Production is entirely dependent on electricity and the generator burns about 700 hryvnias ($16) worth of fuel per hour.
“We run on a generator for 10 to 12 hours a day. You have no fixed schedule — you have to adapt and refuel it at the same time,” Hrynchuk said.
‘Operate at a loss’
Olha Nasonova, 52, who is head of the Restaurants of Ukraine analytical center, says the industry is experiencing its most difficult period of the past 20 years.
While businesses were prepared for electricity cuts, no one expected such a cold winter and it’s been especially tough for small cafés and family-run establishments, because they have the least financial resources.
The “Best Way to Cup” project, which has two venues and roasts and grinds its own coffee, is on the brink of permanent closure. Co-founder Yana Bilym, 33, who opened the cafe in May, said a Russian attack shattered all its windows and glass doors in August. Bilym said the cost of renovation was 150,000 hryvnias (about $3,400), half of which she financed with a bank loan that she only recently finished repaying.
Last month, after several consecutive large-scale Russian attacks on the energy sector, her entire building lost its water supply, and soon after the sewer system stopped working.
“We were forced to close. We believe it’s temporary. Businesses in December and January, unfortunately, operate at a loss,” Bilym said.
Now she has to regularly check the coffee machine and the specialty refrigerators, which she fears may not withstand the cold. Bilym hopes the closure is short-term. Her husband volunteered to serve in the military on the front line and she wants him to have somewhere to come back to when he returns to civilian life.
Generators are expensive to run
Many businesses have become a lifeline for communities struggling with plunging temperatures. Ukraine’s government has allowed some firms to operate during curfew hours in the energy emergency as “Points of Invincibility,” allowing access to free electricity to charge phones and power banks, drink tea and have some respite from the cold.
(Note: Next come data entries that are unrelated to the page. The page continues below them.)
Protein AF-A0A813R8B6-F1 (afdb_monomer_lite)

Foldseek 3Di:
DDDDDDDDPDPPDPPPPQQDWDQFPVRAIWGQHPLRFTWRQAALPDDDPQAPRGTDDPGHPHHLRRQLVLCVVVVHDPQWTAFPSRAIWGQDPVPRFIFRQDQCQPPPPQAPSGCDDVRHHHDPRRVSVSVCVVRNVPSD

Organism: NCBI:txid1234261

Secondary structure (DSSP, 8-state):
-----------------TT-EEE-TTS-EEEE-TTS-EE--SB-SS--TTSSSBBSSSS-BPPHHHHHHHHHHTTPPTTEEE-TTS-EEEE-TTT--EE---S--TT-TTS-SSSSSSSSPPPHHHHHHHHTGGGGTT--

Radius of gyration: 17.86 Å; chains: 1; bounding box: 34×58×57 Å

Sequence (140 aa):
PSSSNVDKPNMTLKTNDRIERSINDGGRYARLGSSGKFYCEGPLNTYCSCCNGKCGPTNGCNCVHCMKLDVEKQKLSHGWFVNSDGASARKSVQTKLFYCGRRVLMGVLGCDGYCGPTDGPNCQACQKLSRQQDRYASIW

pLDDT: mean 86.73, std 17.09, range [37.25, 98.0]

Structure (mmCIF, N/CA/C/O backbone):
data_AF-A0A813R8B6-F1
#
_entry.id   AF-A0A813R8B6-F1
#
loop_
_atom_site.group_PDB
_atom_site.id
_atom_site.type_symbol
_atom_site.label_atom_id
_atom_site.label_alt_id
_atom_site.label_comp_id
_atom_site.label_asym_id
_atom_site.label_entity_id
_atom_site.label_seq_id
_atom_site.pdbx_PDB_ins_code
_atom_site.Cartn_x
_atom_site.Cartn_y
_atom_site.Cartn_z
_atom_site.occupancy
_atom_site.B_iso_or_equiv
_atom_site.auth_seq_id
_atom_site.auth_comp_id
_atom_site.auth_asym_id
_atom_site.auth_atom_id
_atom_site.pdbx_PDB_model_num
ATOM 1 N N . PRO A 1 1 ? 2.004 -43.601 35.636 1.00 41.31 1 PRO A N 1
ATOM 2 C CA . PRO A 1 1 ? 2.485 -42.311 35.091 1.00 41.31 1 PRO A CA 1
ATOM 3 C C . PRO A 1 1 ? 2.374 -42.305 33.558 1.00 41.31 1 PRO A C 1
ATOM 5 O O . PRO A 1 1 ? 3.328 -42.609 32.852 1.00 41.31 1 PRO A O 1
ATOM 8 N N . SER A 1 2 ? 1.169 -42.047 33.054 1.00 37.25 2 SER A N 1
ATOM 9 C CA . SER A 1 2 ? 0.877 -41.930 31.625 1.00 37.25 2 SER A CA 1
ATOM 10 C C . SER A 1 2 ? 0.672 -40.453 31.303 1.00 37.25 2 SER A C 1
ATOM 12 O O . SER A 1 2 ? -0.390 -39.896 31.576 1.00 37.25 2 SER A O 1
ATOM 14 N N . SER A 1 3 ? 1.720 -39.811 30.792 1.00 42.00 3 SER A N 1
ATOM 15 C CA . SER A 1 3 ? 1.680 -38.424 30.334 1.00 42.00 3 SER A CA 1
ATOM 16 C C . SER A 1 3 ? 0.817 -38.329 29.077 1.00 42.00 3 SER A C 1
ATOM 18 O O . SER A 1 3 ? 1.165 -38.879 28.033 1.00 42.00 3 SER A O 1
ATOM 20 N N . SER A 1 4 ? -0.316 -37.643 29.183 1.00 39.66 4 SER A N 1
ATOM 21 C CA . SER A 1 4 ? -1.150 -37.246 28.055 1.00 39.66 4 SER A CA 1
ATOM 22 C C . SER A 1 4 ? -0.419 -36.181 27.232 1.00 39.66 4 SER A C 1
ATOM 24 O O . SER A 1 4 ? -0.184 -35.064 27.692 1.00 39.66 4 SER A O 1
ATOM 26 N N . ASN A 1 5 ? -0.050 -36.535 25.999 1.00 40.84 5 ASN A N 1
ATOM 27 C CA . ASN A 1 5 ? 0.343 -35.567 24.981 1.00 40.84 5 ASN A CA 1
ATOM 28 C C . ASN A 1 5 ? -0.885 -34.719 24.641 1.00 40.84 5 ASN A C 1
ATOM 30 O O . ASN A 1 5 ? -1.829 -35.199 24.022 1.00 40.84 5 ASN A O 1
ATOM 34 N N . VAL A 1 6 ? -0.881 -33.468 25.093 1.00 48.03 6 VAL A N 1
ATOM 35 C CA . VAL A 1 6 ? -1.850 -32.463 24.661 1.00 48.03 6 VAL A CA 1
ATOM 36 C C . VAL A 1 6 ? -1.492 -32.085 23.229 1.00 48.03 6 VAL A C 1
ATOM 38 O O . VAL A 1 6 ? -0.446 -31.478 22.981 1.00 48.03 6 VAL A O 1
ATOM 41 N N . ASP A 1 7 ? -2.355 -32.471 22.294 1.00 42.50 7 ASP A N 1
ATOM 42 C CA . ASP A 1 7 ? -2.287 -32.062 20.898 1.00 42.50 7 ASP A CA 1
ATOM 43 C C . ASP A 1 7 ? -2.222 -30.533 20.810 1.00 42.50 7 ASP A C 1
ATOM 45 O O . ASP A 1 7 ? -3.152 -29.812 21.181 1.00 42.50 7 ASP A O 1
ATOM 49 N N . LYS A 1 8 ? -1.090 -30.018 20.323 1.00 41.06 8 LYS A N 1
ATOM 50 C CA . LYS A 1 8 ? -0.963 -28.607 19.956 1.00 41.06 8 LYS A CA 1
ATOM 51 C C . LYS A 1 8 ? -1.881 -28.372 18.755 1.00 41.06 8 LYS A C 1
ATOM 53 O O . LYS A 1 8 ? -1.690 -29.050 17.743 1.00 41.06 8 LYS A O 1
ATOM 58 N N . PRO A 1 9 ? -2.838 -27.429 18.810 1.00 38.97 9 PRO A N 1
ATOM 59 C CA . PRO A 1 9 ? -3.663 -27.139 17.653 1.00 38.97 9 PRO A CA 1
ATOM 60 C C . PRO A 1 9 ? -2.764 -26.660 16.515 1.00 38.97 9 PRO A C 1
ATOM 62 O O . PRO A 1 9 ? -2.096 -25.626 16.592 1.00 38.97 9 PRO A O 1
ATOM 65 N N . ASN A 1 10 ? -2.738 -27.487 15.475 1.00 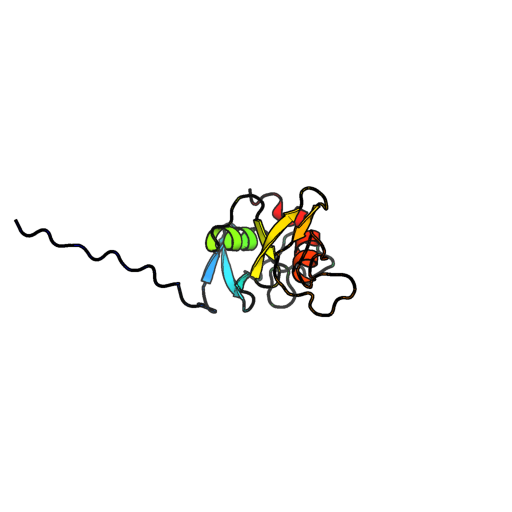39.00 10 ASN A N 1
ATOM 66 C CA . ASN A 1 10 ? -2.122 -27.235 14.190 1.00 39.00 10 ASN A CA 1
ATOM 67 C C . ASN A 1 10 ? -2.659 -25.890 13.681 1.00 39.00 10 ASN A C 1
ATOM 69 O O . ASN A 1 10 ? -3.873 -25.715 13.556 1.00 39.00 10 ASN A O 1
ATOM 73 N N . MET A 1 11 ? -1.774 -24.910 13.479 1.00 42.56 11 MET A N 1
ATOM 74 C CA . MET A 1 11 ? -2.131 -23.570 13.013 1.00 42.56 11 MET A CA 1
ATOM 75 C C . MET A 1 11 ? -2.492 -23.657 11.530 1.00 42.56 11 MET A C 1
ATOM 77 O O . MET A 1 11 ? -1.720 -23.269 10.656 1.00 42.56 11 MET A O 1
ATOM 81 N N . THR A 1 12 ? -3.665 -24.220 11.248 1.00 41.84 12 THR A N 1
ATOM 82 C CA . THR A 1 12 ? -4.264 -24.257 9.923 1.00 41.84 12 THR A CA 1
ATOM 83 C C . THR A 1 12 ? -4.377 -22.815 9.452 1.00 41.84 12 THR A C 1
ATOM 85 O O . THR A 1 12 ? -5.042 -21.998 10.094 1.00 41.84 12 THR A O 1
ATOM 88 N N . LEU A 1 13 ? -3.656 -22.498 8.372 1.00 45.03 13 LEU A N 1
ATOM 89 C CA . LEU A 1 13 ? -3.727 -21.241 7.632 1.00 45.03 13 LEU A CA 1
ATOM 90 C C . LEU A 1 13 ? -5.183 -20.781 7.612 1.00 45.03 13 LEU A C 1
ATOM 92 O O . LEU A 1 13 ? -6.015 -21.459 7.009 1.00 45.03 13 LEU A O 1
ATOM 96 N N . LYS A 1 14 ? -5.494 -19.683 8.319 1.00 46.28 14 LYS A N 1
ATOM 97 C CA . LYS A 1 14 ? -6.834 -19.095 8.309 1.00 46.28 14 LYS A CA 1
ATOM 98 C C . LYS A 1 14 ? -7.178 -18.814 6.855 1.00 46.28 14 LYS A C 1
ATOM 100 O O . LYS A 1 14 ? -6.647 -17.899 6.233 1.00 46.28 14 LYS A O 1
ATOM 105 N N . THR A 1 15 ? -8.008 -19.695 6.323 1.00 47.69 15 THR A N 1
ATOM 106 C CA . THR A 1 15 ? -8.584 -19.663 4.994 1.00 47.69 15 THR A CA 1
ATOM 107 C C . THR A 1 15 ? -9.110 -18.265 4.739 1.00 47.69 15 THR A C 1
ATOM 109 O O . THR A 1 15 ? -9.908 -17.807 5.546 1.00 47.69 15 THR A O 1
ATOM 112 N N . ASN A 1 16 ? -8.635 -17.628 3.662 1.00 50.78 16 ASN A N 1
ATOM 113 C CA . ASN A 1 16 ? -9.144 -16.425 2.991 1.00 50.78 16 ASN A CA 1
ATOM 114 C C . ASN A 1 16 ? -10.572 -16.009 3.394 1.00 50.78 16 ASN A C 1
ATOM 116 O O . ASN A 1 16 ? -11.506 -16.145 2.598 1.00 50.78 16 ASN A O 1
ATOM 120 N N . ASP A 1 17 ? -10.750 -15.490 4.606 1.00 55.31 17 ASP A N 1
ATOM 121 C CA . ASP A 1 17 ? -12.044 -15.026 5.066 1.00 55.31 17 ASP A CA 1
ATOM 122 C C . ASP A 1 17 ? -12.259 -13.653 4.436 1.00 55.31 17 ASP A C 1
ATOM 124 O O . ASP A 1 17 ? -11.933 -12.608 4.994 1.00 55.31 17 ASP A O 1
ATOM 128 N N . ARG A 1 18 ? -12.778 -13.667 3.206 1.00 59.22 18 ARG A N 1
ATOM 129 C CA . ARG A 1 18 ? -13.106 -12.465 2.431 1.00 59.22 18 ARG A CA 1
ATOM 130 C C . ARG A 1 18 ? -14.208 -11.625 3.088 1.00 59.22 18 ARG A C 1
ATOM 132 O O . ARG A 1 18 ? -14.530 -10.564 2.562 1.00 59.22 18 ARG A O 1
ATOM 139 N N . ILE A 1 19 ? -14.801 -12.082 4.196 1.00 66.81 19 ILE A N 1
ATOM 140 C CA . ILE A 1 19 ? -15.741 -11.310 5.010 1.00 66.81 19 ILE A CA 1
ATOM 141 C C . ILE A 1 19 ? -15.150 -10.897 6.365 1.00 66.81 19 ILE A C 1
ATOM 143 O O . ILE A 1 19 ? -15.885 -10.298 7.161 1.00 66.81 19 ILE A O 1
ATOM 147 N N . GLU A 1 20 ? -13.849 -11.136 6.612 1.00 84.69 20 GLU A N 1
ATOM 148 C CA . GLU A 1 20 ? -13.201 -10.810 7.882 1.00 84.69 20 GLU A CA 1
ATOM 149 C C . GLU A 1 20 ? -13.476 -9.352 8.251 1.00 84.69 20 GLU A C 1
ATOM 151 O O . GLU A 1 20 ? -13.212 -8.411 7.494 1.00 84.69 20 GLU A O 1
ATOM 156 N N . ARG A 1 21 ? -14.013 -9.181 9.459 1.00 90.25 21 ARG A N 1
ATOM 157 C CA . ARG A 1 21 ? -14.276 -7.890 10.080 1.00 90.25 21 ARG A CA 1
ATOM 158 C C . ARG A 1 21 ? -13.371 -7.741 11.294 1.00 90.25 21 ARG A C 1
ATOM 160 O O . ARG A 1 21 ? -13.265 -8.647 12.113 1.00 90.25 21 ARG A O 1
ATOM 167 N N . SER A 1 22 ? -12.734 -6.588 11.426 1.00 95.12 22 SER A N 1
ATOM 168 C CA . SER A 1 22 ? -11.909 -6.227 12.584 1.00 95.12 22 SER A CA 1
ATOM 169 C C . SER A 1 22 ? -12.122 -4.756 12.934 1.00 95.12 22 SER A C 1
ATOM 171 O O . SER A 1 22 ? -12.592 -3.982 12.101 1.00 95.12 22 SER A O 1
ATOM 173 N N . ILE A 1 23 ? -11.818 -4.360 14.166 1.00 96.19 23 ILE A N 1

Tetiana Abramova, 61, is a founder of the Rito Group, a clothing company that has been producing designer knitwear for men and women since 1991, the year Ukraine became independent.
It participates in Ukraine Fashion Week, the country’s biggest fashion show, and exports garments to the United States. Abramova took out a loan in 2022 to purchase a powerful 35-kilowatt generator costing 500,000 hryvnias ($11,500) to keep the business running during blackouts and a wood-fired boiler for heating.
“At work we have heat, we have water, we have light — and we have each other,” she said.
But it’s not easy. Operating on generators is 15 percent–20 percent more expensive than using regular electricity. As a result, production costs are currently about 15 percent higher than normal. Added to that, customer numbers have dropped by about 40 percent as many people have left the country, so the focus is now on attracting new clients through online sales.
“Profitability has fallen by around 50 percent, partly due to power outages,” she said. “This affects both the volume and efficiency of our work. We simply cannot operate as much as we used to.”
‘Main goal is to survive’
A macroeconomic forecast by the Kyiv School of Economics for the first quarter of 2026 says strikes on the energy system are currently the most acute short-term risk to the country’s GDP. The analysis says if business manages to adapt, output losses could be limited to around 1 percent or 2 percent of GDP. But if the energy system failures are prolonged it could lead to larger losses, of as much as 2 percent or 3 percent of GDP.
Abramova, an entrepreneur with more than 30 years of experience, says she spent nearly 100,000 hryvnias ($2,300) over two months on generator servicing to maintain production. But she cannot pass all those costs on to retailers.
“For us now, the main goal is not to be the most efficient, but to survive,” Abramova said.